#### [DESCRIPTION OF THE TASK]
Write out the following listing's lines from the one with "Nearest PDB structures" to the one with "ATOM 5 O O .", exactly, with both included and no others.

━━━━━━

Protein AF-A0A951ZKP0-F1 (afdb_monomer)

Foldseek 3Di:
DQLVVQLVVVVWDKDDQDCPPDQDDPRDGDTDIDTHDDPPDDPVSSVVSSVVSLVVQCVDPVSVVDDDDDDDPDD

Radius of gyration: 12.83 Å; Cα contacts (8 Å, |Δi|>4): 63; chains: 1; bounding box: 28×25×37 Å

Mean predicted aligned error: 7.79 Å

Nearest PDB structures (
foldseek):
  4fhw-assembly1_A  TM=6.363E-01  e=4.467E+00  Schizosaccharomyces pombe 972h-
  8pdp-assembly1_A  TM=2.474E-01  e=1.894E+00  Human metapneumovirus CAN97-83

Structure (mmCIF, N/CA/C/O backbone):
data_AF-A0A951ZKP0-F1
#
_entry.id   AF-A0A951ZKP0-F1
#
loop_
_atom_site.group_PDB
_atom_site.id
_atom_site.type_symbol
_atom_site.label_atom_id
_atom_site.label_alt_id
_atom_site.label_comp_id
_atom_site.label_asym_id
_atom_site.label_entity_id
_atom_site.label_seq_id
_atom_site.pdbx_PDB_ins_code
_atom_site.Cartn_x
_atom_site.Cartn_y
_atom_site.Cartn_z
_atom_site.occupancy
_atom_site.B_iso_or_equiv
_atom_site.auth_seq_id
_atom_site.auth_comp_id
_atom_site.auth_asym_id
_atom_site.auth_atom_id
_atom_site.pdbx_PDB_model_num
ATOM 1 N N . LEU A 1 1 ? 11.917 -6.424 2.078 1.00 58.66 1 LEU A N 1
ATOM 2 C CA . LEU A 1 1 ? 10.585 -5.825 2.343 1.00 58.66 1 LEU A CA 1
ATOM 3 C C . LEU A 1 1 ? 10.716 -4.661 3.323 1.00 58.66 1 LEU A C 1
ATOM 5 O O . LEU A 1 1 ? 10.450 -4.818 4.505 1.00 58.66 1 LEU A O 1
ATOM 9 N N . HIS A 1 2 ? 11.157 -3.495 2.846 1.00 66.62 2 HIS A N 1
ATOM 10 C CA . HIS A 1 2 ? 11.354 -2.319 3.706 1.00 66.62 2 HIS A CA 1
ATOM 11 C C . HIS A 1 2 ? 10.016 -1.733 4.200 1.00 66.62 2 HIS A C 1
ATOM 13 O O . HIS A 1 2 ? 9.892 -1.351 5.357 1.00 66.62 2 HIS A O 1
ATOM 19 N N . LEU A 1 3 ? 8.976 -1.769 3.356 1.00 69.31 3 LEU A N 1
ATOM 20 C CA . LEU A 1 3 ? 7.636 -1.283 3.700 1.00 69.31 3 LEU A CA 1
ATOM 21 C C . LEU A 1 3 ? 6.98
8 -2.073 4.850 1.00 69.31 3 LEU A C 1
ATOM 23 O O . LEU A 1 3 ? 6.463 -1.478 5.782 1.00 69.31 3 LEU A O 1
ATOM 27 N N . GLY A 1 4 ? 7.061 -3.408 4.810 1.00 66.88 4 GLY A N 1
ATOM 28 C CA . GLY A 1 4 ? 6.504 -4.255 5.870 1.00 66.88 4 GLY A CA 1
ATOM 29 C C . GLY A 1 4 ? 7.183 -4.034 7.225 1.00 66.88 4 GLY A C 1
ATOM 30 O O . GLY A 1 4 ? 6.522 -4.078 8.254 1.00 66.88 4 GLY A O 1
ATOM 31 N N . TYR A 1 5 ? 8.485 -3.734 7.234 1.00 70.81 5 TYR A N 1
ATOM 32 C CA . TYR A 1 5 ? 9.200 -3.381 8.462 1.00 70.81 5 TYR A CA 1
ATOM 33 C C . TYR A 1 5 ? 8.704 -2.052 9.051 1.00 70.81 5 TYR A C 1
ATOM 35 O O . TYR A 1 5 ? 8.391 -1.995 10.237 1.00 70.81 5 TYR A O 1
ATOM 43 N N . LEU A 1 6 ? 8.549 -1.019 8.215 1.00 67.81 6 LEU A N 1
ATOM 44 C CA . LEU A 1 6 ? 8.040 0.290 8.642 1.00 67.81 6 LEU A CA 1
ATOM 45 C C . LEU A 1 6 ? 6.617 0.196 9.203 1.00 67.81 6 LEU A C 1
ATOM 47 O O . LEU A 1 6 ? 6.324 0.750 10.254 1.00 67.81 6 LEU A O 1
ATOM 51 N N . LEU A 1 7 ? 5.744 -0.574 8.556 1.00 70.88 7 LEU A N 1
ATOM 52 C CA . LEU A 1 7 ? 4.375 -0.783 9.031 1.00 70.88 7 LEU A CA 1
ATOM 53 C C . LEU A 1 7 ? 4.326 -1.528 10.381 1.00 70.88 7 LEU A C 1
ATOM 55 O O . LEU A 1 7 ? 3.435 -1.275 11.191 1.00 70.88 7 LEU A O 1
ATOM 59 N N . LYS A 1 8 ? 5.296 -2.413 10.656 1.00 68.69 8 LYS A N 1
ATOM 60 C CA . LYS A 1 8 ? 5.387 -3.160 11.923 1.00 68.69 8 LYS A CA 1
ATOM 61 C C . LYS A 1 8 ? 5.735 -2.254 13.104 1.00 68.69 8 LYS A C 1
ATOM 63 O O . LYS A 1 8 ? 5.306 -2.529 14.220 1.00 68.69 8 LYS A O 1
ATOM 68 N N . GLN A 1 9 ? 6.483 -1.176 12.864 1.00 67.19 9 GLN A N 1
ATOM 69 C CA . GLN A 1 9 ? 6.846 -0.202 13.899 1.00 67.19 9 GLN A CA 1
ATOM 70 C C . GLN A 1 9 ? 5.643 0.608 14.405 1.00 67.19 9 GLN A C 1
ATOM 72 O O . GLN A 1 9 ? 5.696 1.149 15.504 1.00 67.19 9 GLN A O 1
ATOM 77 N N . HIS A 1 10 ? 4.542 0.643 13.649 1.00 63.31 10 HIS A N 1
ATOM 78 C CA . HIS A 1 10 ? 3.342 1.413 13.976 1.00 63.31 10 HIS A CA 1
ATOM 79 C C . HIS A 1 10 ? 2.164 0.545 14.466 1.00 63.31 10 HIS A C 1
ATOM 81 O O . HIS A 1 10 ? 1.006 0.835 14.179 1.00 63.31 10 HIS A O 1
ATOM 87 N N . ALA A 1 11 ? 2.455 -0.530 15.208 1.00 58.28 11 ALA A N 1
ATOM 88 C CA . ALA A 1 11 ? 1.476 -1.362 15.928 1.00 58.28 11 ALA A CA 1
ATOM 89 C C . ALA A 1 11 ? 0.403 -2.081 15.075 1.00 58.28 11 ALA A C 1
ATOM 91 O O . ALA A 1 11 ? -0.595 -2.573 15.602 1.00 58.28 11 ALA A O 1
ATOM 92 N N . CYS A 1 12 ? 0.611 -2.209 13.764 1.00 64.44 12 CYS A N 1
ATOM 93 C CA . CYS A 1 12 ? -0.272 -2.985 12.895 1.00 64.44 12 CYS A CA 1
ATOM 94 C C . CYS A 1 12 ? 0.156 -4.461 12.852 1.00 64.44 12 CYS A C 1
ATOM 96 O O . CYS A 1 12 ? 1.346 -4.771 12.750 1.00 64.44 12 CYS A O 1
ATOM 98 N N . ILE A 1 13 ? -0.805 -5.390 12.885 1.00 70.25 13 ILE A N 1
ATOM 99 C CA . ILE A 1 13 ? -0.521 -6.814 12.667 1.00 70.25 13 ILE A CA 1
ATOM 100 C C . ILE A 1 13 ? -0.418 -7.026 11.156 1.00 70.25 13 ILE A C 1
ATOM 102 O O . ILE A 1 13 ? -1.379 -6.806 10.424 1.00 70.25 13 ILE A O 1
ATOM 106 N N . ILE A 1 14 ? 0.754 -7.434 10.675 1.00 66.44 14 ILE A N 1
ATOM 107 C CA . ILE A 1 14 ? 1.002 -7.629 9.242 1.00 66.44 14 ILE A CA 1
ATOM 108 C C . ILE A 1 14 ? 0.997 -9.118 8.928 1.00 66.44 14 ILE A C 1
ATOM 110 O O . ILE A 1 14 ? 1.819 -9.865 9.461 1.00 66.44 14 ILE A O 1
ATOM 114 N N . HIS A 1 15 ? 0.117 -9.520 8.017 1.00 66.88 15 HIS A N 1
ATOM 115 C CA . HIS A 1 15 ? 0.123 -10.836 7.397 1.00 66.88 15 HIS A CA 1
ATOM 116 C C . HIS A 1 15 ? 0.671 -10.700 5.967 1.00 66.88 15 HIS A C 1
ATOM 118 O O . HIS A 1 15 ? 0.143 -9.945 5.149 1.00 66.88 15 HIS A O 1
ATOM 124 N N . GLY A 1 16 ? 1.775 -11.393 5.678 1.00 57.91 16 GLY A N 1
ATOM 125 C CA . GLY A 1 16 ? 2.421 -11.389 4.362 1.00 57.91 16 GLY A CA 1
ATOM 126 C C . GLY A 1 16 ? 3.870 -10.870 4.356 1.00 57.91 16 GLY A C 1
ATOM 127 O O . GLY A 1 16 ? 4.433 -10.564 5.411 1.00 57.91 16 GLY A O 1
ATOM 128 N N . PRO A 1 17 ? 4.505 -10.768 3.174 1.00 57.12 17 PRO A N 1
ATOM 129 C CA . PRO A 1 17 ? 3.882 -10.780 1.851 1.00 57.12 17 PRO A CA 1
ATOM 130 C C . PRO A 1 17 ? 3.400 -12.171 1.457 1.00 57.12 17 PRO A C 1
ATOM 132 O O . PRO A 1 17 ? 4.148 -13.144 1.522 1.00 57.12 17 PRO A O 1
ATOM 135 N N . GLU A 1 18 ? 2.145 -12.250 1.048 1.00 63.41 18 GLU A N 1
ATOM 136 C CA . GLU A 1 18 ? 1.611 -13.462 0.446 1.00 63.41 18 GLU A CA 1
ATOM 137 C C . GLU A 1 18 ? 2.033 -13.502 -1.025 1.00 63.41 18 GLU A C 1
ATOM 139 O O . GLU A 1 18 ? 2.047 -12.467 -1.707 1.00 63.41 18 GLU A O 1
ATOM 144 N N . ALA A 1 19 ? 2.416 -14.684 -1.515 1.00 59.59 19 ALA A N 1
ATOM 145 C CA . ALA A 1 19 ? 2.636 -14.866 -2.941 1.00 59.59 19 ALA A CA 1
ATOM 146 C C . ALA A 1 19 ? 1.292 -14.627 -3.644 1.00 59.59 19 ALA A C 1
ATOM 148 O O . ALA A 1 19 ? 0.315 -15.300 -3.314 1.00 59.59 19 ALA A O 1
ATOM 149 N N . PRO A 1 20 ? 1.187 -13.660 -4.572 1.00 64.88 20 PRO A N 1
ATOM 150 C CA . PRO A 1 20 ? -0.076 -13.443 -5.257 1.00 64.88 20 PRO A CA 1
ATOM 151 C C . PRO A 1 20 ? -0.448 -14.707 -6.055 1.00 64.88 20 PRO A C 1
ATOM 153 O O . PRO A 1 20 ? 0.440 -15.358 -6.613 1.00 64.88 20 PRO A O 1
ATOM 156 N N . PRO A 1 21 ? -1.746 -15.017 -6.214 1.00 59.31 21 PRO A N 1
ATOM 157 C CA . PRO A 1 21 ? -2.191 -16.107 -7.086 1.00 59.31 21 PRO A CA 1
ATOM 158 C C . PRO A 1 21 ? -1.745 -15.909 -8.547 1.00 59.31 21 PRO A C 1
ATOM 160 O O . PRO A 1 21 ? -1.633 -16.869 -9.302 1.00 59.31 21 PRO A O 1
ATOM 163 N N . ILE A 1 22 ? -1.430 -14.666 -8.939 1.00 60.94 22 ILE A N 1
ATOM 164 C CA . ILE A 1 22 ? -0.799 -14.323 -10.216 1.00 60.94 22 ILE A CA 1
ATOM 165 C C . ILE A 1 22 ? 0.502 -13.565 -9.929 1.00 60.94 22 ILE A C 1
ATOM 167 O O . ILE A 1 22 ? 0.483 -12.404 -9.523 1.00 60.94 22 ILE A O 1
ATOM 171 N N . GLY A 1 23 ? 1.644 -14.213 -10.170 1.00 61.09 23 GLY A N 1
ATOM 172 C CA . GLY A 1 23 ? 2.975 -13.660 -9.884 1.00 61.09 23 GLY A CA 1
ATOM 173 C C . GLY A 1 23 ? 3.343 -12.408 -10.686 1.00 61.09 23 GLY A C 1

━━━━━━

#### [RESULT OF THE EXERCISE]
Nearest PDB structures (
foldseek):
  4fhw-assembly1_A  TM=6.363E-01  e=4.467E+00  Schizosaccharomyces pombe 972h-
  8pdp-assembly1_A  TM=2.474E-01  e=1.894E+00  Human metapneumovirus CAN97-83

Structure (mmCIF, N/CA/C/O backbone):
data_AF-A0A951ZKP0-F1
#
_entry.id   AF-A0A951ZKP0-F1
#
loop_
_atom_site.group_PDB
_atom_site.id
_atom_site.type_symbol
_atom_site.label_atom_id
_atom_site.label_alt_id
_atom_site.label_comp_id
_atom_site.label_asym_id
_atom_site.label_entity_id
_atom_site.label_seq_id
_atom_site.pdbx_PDB_ins_code
_atom_site.Cartn_x
_atom_site.Cartn_y
_atom_site.Cartn_z
_atom_site.occupancy
_atom_site.B_iso_or_equiv
_atom_site.auth_seq_id
_atom_site.auth_comp_id
_atom_site.auth_asym_id
_atom_site.auth_atom_id
_atom_site.pdbx_PDB_model_num
ATOM 1 N N . LEU A 1 1 ? 11.917 -6.424 2.078 1.00 58.66 1 LEU A N 1
ATOM 2 C CA . LEU A 1 1 ? 10.585 -5.825 2.343 1.00 58.66 1 LEU A CA 1
ATOM 3 C C . LEU A 1 1 ? 10.716 -4.661 3.323 1.00 58.66 1 LEU A C 1
ATOM 5 O O . LEU A 1 1 ? 10.450 -4.818 4.505 1.00 58.66 1 LEU A O 1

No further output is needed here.